(Assignment):
Repeat the lines from the line with "ATOM 141 O O" to the line with "ATOM 155 C C" in the listing below, keeping both end lines and adding nothing.

(Record set):
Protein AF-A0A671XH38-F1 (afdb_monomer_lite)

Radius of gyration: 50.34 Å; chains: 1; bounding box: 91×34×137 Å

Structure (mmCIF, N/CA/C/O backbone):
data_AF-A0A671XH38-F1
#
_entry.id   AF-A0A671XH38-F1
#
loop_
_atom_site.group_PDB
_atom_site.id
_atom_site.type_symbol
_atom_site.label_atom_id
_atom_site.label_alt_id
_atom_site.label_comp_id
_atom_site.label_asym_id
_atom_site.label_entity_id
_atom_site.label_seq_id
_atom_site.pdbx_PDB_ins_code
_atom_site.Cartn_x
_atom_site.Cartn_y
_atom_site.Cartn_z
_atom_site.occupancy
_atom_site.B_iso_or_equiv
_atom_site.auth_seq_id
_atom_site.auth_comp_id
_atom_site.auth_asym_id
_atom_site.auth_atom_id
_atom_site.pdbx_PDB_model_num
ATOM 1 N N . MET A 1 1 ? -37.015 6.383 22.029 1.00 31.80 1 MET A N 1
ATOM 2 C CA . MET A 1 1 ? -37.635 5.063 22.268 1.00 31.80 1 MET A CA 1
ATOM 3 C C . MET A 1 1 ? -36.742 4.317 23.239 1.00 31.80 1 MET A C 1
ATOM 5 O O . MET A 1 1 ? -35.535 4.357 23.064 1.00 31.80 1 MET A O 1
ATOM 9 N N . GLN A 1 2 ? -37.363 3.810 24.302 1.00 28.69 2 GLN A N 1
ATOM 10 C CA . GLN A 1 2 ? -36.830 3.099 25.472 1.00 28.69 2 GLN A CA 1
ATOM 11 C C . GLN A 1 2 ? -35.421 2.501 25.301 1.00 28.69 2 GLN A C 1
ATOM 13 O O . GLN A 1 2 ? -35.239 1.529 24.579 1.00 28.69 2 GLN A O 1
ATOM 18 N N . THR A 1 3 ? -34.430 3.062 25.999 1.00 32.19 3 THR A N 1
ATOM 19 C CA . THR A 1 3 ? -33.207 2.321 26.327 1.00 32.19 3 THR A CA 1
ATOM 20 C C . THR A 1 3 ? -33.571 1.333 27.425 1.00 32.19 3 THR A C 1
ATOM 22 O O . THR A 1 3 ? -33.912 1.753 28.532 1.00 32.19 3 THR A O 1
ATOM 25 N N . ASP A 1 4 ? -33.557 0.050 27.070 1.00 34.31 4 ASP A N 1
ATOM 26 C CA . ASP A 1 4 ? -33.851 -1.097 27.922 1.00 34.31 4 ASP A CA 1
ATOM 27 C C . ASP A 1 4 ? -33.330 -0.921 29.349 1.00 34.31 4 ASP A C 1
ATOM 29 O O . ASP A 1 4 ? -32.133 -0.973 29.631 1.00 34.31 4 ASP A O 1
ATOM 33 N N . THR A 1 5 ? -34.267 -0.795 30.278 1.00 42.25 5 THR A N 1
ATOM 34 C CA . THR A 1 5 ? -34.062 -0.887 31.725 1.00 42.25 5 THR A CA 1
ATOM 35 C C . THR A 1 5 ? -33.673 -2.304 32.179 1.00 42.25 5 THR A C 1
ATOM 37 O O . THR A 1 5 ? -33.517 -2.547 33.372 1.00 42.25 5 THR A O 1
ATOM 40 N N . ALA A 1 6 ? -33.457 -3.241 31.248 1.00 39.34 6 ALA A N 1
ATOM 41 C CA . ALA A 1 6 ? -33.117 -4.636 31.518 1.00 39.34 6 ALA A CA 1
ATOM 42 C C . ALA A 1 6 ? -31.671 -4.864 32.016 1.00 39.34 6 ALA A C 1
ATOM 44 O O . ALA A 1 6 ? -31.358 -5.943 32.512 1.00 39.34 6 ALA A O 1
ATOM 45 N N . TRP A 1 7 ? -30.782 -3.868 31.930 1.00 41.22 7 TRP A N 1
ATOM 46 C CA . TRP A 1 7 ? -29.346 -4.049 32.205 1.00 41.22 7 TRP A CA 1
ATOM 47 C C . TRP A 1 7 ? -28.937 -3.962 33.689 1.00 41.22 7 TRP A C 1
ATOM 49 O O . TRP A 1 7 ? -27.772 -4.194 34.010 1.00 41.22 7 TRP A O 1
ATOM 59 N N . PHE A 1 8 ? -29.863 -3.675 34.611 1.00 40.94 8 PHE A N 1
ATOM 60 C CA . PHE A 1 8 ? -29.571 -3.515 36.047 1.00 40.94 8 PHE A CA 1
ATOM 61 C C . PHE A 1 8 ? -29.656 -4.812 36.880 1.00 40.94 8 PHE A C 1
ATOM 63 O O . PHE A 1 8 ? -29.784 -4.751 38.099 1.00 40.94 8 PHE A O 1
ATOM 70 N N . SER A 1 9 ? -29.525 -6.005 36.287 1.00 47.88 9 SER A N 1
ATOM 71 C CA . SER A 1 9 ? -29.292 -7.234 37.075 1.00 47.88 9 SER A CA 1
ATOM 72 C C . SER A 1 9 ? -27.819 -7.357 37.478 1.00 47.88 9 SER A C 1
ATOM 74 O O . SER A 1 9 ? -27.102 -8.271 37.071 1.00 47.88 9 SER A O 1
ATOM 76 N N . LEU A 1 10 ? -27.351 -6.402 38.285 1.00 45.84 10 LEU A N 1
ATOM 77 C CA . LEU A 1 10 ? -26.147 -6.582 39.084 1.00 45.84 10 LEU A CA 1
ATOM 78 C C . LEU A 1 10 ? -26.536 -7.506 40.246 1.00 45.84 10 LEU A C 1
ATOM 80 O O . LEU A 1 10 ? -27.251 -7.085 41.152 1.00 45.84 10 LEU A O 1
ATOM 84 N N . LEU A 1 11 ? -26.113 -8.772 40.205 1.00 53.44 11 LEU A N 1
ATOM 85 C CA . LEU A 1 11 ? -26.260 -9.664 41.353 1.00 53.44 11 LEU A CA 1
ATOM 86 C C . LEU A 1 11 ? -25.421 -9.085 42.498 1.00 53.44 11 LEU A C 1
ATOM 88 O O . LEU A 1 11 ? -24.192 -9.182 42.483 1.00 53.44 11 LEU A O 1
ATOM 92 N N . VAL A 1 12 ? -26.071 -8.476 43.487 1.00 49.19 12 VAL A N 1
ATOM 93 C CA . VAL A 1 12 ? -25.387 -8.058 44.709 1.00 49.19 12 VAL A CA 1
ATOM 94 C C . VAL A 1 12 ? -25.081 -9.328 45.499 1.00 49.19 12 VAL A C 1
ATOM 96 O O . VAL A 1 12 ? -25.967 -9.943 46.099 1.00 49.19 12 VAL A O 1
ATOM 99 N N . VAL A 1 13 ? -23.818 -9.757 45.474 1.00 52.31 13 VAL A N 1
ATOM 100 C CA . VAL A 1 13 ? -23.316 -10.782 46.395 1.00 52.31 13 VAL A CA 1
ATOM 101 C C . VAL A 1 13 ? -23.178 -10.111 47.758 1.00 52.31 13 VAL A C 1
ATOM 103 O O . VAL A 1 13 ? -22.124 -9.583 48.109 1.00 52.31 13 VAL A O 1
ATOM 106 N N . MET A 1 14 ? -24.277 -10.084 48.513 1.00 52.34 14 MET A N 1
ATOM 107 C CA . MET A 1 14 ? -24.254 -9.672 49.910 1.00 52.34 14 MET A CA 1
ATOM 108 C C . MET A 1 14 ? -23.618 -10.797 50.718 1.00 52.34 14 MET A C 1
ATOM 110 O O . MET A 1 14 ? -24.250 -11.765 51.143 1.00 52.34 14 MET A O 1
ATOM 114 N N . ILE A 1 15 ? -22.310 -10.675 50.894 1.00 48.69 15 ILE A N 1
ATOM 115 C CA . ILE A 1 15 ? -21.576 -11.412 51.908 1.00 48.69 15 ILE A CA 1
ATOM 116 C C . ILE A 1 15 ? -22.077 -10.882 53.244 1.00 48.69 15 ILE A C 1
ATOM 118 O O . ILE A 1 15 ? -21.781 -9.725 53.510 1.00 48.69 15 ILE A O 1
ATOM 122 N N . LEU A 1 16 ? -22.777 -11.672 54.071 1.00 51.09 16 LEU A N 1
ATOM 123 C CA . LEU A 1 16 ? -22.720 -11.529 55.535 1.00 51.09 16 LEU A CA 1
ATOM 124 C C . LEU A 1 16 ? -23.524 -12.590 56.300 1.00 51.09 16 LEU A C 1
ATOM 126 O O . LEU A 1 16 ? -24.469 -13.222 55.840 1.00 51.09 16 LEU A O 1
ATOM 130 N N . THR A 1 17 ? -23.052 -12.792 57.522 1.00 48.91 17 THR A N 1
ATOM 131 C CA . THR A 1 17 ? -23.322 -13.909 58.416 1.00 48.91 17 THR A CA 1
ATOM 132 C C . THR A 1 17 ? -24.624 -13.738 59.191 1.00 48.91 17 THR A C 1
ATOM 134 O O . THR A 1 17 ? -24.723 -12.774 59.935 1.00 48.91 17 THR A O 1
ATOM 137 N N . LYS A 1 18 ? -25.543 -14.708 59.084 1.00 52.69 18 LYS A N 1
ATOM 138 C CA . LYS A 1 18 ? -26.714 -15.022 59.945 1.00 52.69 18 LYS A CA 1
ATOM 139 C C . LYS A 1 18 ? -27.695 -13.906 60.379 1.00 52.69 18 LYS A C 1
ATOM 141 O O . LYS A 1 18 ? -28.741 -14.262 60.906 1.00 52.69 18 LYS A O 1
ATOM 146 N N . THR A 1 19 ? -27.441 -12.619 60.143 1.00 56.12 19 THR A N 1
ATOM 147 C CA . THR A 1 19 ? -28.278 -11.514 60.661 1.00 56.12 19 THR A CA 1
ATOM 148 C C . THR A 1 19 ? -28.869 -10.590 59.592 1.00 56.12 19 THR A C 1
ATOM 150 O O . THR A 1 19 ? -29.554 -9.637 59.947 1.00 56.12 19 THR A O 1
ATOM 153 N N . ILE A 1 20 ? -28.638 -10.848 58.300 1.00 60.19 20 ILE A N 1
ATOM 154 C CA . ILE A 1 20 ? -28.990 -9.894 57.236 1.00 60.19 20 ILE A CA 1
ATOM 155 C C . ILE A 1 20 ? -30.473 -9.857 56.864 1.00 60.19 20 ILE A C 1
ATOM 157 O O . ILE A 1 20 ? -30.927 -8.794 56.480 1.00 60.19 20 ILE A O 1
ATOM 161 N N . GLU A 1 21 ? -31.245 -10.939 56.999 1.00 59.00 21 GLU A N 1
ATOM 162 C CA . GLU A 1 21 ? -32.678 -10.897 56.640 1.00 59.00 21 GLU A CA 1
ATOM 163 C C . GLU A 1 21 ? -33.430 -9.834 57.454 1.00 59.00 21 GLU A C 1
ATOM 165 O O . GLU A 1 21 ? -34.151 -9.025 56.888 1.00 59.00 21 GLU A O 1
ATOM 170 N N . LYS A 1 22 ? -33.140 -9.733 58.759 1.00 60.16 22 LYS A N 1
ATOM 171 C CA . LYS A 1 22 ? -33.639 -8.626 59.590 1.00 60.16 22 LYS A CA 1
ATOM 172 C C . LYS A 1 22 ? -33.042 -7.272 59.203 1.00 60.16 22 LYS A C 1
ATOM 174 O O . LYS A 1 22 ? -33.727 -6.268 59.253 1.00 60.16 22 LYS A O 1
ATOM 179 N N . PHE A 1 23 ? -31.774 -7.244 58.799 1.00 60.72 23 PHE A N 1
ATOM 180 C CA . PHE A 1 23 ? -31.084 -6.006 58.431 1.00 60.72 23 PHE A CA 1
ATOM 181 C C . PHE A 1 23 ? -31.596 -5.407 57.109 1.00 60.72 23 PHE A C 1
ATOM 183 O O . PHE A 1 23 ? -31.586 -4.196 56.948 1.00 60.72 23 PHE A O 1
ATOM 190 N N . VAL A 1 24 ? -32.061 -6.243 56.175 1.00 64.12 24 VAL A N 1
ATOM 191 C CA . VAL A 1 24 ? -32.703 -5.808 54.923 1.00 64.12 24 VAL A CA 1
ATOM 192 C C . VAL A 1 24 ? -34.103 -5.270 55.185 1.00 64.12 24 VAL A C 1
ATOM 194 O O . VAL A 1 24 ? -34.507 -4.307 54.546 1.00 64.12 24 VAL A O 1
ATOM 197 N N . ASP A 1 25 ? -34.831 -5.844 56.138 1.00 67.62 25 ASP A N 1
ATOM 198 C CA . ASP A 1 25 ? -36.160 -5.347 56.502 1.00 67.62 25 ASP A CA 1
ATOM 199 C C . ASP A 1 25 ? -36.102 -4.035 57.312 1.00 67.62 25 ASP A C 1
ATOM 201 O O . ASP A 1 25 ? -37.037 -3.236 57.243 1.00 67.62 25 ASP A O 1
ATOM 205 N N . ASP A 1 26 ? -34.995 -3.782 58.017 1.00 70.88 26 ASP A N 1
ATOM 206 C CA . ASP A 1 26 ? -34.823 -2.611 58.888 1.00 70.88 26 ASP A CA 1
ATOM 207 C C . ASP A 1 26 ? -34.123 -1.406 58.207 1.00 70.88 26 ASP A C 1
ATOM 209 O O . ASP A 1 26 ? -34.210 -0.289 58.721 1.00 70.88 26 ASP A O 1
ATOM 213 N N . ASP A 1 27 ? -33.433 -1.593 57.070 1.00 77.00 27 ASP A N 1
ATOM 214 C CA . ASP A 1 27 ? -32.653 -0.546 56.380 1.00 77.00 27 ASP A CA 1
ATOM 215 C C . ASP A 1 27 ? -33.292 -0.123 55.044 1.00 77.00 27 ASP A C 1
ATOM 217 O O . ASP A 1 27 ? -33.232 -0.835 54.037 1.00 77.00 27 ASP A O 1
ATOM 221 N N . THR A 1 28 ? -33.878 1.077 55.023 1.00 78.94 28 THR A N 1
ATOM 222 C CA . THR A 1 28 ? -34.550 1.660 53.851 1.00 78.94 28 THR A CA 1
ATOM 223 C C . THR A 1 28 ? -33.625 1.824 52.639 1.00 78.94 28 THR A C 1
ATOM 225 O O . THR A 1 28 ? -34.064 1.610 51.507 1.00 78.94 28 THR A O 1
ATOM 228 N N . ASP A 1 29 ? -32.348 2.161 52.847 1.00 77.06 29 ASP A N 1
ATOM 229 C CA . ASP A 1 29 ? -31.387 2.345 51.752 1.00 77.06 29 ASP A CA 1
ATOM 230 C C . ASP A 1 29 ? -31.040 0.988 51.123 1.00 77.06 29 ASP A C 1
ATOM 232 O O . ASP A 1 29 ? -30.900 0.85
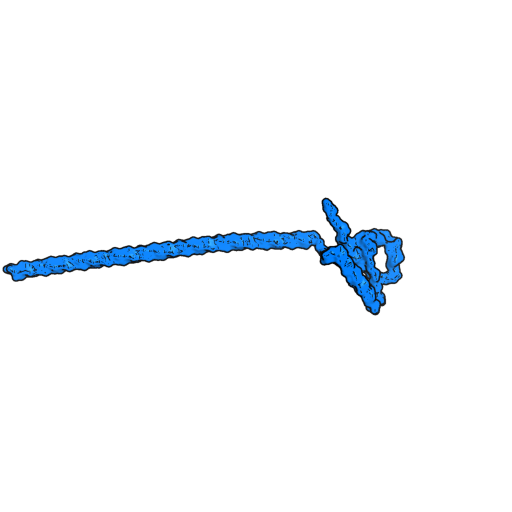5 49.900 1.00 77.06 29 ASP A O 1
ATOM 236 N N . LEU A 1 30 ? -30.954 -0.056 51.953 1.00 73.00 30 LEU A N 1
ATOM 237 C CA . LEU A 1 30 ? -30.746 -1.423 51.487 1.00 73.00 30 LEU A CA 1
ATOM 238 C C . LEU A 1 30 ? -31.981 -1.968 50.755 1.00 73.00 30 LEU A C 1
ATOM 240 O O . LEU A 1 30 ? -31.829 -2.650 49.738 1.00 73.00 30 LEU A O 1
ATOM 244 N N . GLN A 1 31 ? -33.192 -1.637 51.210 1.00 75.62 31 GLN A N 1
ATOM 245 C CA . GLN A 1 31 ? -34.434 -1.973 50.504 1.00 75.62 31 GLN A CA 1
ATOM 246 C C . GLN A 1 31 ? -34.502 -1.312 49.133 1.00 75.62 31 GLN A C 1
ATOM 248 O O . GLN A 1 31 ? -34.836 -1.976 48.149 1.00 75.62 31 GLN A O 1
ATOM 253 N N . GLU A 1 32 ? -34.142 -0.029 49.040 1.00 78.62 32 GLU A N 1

(Output):
ATOM 141 O O . LYS A 1 18 ? -28.741 -14.262 60.906 1.00 52.69 18 LYS A O 1
ATOM 146 N N . THR A 1 19 ? -27.441 -12.619 60.143 1.00 56.12 19 THR A N 1
ATOM 147 C CA . THR A 1 19 ? -28.278 -11.514 60.661 1.00 56.12 19 THR A CA 1
ATOM 148 C C . THR A 1 19 ? -28.869 -10.590 59.592 1.00 56.12 19 THR A C 1
ATOM 150 O O . THR A 1 19 ? -29.554 -9.637 59.947 1.00 56.12 19 THR A O 1
ATOM 153 N N . ILE A 1 20 ? -28.638 -10.848 58.300 1.00 60.19 20 ILE A N 1
ATOM 154 C CA . ILE A 1 20 ? -28.990 -9.894 57.236 1.00 60.19 20 ILE A CA 1
ATOM 155 C C . ILE A 1 20 ? -30.473 -9.857 56.864 1.00 60.19 20 ILE A C 1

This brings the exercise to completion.